What you are asked to do
In the data, find the word "transferases" and copy out every line that has it.

Extracted data
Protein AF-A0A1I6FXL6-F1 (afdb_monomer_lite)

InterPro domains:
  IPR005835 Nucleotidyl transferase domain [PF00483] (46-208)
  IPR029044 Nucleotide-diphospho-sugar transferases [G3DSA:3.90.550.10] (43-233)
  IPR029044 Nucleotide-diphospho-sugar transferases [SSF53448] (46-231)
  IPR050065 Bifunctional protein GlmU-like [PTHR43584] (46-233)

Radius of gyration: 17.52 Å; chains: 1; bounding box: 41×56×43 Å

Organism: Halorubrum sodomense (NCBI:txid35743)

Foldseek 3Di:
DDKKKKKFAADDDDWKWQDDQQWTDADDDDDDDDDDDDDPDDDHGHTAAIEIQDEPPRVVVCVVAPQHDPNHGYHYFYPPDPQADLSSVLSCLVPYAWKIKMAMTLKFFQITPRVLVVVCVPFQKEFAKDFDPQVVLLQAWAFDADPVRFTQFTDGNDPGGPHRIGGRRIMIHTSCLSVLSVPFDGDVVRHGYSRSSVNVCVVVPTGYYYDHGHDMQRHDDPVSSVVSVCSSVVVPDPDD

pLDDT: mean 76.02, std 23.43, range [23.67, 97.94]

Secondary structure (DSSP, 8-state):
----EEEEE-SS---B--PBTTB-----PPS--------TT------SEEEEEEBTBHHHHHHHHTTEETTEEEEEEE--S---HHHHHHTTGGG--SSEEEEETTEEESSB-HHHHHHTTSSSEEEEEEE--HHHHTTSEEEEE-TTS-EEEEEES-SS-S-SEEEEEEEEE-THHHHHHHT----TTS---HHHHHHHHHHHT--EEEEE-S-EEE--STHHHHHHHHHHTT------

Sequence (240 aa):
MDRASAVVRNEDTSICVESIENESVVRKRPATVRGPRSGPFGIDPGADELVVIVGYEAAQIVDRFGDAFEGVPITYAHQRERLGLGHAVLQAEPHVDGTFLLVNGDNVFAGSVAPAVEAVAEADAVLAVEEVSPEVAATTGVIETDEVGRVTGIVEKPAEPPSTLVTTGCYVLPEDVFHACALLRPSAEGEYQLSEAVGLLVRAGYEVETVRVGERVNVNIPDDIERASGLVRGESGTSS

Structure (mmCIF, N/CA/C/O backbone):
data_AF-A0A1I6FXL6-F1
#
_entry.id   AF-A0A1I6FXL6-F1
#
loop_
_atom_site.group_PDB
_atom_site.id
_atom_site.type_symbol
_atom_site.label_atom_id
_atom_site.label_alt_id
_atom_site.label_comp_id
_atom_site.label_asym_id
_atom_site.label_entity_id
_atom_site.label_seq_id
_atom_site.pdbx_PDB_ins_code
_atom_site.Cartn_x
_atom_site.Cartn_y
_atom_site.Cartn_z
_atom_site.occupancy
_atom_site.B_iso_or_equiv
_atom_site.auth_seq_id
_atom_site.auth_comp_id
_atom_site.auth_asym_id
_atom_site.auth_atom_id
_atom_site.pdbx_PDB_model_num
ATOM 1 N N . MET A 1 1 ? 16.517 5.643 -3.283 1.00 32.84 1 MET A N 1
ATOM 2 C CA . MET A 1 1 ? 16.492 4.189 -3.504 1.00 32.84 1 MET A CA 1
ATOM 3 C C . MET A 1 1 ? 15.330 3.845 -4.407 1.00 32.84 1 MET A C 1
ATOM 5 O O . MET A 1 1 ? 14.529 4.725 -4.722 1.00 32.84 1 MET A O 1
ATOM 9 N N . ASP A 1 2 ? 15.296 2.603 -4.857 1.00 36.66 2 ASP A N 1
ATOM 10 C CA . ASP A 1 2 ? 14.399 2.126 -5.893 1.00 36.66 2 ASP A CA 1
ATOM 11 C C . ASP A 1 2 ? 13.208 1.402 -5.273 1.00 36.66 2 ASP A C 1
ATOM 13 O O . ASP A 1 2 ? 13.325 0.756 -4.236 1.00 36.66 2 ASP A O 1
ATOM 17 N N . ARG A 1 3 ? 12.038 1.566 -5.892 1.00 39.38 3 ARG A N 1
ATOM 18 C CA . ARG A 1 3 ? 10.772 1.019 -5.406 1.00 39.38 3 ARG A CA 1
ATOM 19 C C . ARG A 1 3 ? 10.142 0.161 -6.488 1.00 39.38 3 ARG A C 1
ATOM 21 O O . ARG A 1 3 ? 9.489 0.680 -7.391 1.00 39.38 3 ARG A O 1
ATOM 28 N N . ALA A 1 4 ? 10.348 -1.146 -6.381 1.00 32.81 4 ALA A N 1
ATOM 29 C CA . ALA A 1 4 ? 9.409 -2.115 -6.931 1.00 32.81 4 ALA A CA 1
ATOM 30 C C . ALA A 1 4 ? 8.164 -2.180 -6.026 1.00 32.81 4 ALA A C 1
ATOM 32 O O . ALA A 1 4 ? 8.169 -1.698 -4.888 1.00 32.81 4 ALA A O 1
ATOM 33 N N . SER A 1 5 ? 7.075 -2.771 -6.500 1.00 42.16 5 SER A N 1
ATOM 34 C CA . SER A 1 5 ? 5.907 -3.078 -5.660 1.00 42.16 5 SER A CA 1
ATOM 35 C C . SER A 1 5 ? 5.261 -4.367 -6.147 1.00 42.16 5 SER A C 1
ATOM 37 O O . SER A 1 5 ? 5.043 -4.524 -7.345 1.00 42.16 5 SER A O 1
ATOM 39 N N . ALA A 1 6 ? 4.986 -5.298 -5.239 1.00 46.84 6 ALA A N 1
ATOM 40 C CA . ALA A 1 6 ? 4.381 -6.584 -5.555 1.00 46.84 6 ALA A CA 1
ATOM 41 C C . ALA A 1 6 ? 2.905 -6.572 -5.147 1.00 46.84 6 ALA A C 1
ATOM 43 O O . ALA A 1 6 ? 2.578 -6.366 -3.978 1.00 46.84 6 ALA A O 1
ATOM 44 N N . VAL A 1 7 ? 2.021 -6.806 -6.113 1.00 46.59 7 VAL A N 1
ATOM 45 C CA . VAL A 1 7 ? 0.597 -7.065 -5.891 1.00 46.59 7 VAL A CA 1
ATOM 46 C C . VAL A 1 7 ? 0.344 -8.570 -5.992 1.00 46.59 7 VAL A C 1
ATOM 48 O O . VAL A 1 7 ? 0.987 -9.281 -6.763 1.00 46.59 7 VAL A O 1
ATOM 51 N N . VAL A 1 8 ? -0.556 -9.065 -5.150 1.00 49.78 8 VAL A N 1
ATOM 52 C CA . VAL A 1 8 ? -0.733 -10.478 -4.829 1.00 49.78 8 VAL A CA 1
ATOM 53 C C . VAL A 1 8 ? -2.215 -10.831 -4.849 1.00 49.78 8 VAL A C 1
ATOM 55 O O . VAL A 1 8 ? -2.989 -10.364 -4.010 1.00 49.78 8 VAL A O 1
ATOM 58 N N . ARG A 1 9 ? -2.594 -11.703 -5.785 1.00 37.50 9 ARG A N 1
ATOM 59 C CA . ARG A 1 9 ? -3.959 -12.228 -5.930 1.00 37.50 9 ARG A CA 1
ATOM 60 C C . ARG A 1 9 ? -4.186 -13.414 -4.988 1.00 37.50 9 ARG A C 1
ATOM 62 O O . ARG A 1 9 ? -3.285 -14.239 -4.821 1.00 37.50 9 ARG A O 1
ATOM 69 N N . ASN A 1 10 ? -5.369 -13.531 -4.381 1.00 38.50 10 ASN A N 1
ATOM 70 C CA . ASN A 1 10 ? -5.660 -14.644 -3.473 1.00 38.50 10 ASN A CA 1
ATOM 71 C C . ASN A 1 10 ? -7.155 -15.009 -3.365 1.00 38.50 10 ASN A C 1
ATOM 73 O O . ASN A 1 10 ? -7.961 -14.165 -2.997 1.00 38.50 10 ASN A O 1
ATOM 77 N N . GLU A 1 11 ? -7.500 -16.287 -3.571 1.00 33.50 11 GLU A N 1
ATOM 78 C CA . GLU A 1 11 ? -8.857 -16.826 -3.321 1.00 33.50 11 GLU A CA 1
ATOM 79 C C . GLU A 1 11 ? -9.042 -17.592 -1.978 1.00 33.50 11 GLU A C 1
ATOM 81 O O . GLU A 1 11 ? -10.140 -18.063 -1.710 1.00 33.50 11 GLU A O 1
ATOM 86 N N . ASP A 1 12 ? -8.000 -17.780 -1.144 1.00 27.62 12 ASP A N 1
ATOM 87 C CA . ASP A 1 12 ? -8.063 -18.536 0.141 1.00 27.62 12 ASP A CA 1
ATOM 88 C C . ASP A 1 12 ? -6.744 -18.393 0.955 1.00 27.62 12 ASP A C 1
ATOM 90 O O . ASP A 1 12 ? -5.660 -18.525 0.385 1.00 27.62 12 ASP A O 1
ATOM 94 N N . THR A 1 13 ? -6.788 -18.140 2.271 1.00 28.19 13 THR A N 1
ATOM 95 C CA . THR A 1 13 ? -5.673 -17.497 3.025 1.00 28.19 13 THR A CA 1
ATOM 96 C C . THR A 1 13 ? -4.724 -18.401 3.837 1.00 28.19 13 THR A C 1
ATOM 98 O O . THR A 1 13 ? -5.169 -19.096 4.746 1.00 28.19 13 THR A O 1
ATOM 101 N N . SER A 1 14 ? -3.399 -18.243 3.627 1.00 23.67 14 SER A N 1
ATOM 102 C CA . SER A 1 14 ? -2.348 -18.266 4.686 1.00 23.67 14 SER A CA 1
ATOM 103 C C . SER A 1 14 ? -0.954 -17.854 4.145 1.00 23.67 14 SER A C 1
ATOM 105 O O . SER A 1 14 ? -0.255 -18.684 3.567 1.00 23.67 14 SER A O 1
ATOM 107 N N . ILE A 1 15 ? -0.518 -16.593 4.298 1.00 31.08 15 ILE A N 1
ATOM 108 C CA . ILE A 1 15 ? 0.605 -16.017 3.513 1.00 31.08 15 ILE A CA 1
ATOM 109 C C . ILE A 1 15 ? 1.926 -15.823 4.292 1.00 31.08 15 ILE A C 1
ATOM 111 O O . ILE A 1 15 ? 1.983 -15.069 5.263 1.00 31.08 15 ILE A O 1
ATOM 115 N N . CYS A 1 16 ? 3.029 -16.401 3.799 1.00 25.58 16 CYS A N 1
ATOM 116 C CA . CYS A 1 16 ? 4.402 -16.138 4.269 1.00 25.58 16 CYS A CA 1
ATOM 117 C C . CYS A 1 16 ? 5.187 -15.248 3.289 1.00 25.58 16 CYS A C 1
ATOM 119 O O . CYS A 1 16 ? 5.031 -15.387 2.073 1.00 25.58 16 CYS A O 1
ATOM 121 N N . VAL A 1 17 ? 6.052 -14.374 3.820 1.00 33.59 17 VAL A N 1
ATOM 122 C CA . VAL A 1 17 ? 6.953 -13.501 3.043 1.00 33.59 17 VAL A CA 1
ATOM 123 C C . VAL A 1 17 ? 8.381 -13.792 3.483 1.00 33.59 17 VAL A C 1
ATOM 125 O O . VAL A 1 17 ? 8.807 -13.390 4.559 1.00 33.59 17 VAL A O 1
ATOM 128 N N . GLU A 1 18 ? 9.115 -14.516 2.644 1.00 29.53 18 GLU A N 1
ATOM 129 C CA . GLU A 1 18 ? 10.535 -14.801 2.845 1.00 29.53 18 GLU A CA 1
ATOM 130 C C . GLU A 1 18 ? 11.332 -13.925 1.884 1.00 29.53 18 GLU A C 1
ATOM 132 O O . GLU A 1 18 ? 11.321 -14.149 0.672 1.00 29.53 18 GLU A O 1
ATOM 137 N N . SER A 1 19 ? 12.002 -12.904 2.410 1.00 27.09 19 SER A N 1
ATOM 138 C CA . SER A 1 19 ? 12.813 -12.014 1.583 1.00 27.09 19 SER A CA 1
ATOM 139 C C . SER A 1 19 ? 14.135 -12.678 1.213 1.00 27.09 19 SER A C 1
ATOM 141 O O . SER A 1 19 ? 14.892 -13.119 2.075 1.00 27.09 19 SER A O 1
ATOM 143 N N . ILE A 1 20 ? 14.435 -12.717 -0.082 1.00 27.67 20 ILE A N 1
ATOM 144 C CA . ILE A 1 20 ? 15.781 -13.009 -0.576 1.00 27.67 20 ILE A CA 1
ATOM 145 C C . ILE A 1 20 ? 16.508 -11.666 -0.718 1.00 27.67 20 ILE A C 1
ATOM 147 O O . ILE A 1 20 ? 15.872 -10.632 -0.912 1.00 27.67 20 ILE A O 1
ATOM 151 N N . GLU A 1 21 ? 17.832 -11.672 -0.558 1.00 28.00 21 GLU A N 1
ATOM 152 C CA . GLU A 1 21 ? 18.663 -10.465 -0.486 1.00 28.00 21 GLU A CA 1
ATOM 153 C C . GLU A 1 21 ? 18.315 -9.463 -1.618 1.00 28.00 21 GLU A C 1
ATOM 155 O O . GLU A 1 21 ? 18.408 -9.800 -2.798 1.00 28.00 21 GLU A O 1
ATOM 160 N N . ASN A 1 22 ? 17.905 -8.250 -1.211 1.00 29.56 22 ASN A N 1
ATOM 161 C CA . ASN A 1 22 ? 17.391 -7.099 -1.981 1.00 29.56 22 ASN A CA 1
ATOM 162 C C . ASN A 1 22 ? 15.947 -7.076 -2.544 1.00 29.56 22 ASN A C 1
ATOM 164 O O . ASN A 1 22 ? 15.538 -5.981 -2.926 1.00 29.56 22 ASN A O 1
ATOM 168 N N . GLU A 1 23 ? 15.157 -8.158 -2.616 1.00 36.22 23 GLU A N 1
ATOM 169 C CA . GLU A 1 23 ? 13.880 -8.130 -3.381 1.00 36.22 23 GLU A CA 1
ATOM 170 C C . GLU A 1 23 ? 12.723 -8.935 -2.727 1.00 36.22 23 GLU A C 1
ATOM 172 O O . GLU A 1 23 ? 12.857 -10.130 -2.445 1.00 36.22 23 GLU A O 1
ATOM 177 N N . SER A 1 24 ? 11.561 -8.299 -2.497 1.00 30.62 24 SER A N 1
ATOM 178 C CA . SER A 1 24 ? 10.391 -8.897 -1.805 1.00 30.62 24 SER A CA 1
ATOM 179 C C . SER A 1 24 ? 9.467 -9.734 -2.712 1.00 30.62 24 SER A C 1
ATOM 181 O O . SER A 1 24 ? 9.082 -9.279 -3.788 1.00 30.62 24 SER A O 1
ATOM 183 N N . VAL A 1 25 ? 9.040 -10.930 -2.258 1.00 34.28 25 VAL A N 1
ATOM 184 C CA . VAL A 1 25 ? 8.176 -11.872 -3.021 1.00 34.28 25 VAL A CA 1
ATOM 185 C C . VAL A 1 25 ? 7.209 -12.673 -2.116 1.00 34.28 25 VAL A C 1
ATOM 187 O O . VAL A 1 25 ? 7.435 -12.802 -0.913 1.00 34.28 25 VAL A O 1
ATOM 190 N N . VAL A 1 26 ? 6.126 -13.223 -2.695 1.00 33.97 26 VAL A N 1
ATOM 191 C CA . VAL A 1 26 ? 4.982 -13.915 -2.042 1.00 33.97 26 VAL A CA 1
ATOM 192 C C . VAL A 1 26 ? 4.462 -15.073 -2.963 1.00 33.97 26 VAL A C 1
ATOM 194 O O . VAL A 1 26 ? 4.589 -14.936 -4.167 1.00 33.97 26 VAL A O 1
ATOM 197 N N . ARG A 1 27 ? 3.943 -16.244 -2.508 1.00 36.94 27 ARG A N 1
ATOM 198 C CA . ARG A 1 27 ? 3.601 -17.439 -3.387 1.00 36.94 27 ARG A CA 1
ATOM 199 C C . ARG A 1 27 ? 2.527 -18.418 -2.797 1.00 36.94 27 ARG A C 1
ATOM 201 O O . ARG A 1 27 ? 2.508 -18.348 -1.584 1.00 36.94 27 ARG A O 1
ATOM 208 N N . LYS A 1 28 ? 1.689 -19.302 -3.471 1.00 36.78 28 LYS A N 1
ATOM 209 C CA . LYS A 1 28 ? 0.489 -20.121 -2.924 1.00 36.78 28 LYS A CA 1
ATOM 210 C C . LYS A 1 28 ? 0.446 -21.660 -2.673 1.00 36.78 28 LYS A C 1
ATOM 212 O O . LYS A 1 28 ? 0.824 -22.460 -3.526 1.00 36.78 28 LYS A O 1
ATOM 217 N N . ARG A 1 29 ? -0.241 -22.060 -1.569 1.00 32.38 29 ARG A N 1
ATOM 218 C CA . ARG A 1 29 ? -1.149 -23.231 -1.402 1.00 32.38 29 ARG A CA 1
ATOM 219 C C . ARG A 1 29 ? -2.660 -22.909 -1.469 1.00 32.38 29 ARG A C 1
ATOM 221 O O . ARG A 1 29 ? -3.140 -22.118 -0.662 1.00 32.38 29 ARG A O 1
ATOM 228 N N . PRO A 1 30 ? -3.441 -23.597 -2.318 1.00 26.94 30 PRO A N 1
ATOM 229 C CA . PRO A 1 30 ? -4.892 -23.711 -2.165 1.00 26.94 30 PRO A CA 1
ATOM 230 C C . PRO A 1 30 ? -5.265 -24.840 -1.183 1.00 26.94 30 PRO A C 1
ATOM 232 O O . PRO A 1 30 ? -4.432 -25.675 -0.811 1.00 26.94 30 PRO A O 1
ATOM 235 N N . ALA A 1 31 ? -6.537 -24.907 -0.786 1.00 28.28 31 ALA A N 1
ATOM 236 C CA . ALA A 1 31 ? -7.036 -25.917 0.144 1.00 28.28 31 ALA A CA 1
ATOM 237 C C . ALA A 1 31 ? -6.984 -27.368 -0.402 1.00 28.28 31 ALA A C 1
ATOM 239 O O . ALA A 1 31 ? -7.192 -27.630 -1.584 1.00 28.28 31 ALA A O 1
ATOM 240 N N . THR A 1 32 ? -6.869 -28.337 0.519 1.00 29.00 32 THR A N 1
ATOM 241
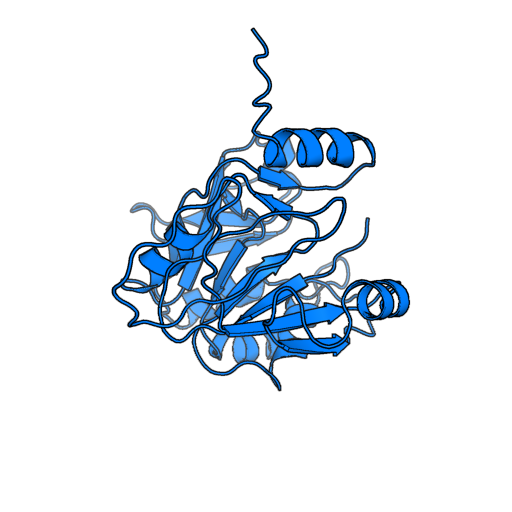 C CA . THR A 1 32 ? -7.083 -29.796 0.321 1.00 29.00 32 THR A CA 1
ATOM 242 C C . THR A 1 32 ? -5.898 -30.657 -0.164 1.00 29.00 32 THR A C 1
ATOM 244 O O . THR A 1 32 ? -5.955 -31.294 -1.214 1.00 29.00 32 THR A O 1
ATOM 247 N N . VAL A 1 33 ? -4.903 -30.882 0.709 1.00 29.67 33 VAL A N 1
ATOM 248 C CA . VAL A 1 33 ? -4.162 -32.167 0.757 1.00 29.67 33 VAL A CA 1
ATOM 249 C C . VAL A 1 33 ? -3.999 -32.637 2.208 1.00 29.67 33 VAL A C 1
ATOM 251 O O . VAL A 1 33 ? -3.400 -31.952 3.029 1.00 29.67 33 VAL A O 1
ATOM 254 N N . ARG A 1 34 ? -4.479 -33.848 2.535 1.00 28.83 34 ARG A N 1
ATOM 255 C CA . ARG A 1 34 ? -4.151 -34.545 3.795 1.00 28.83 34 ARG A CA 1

Task response
  IPR029044 Nucleotide-diphospho-sugar transferases [G3DSA:3.90.550.10] (43-233)
  IPR029044 Nucleotide-diphospho-sugar transferases [SSF53448] (46-231)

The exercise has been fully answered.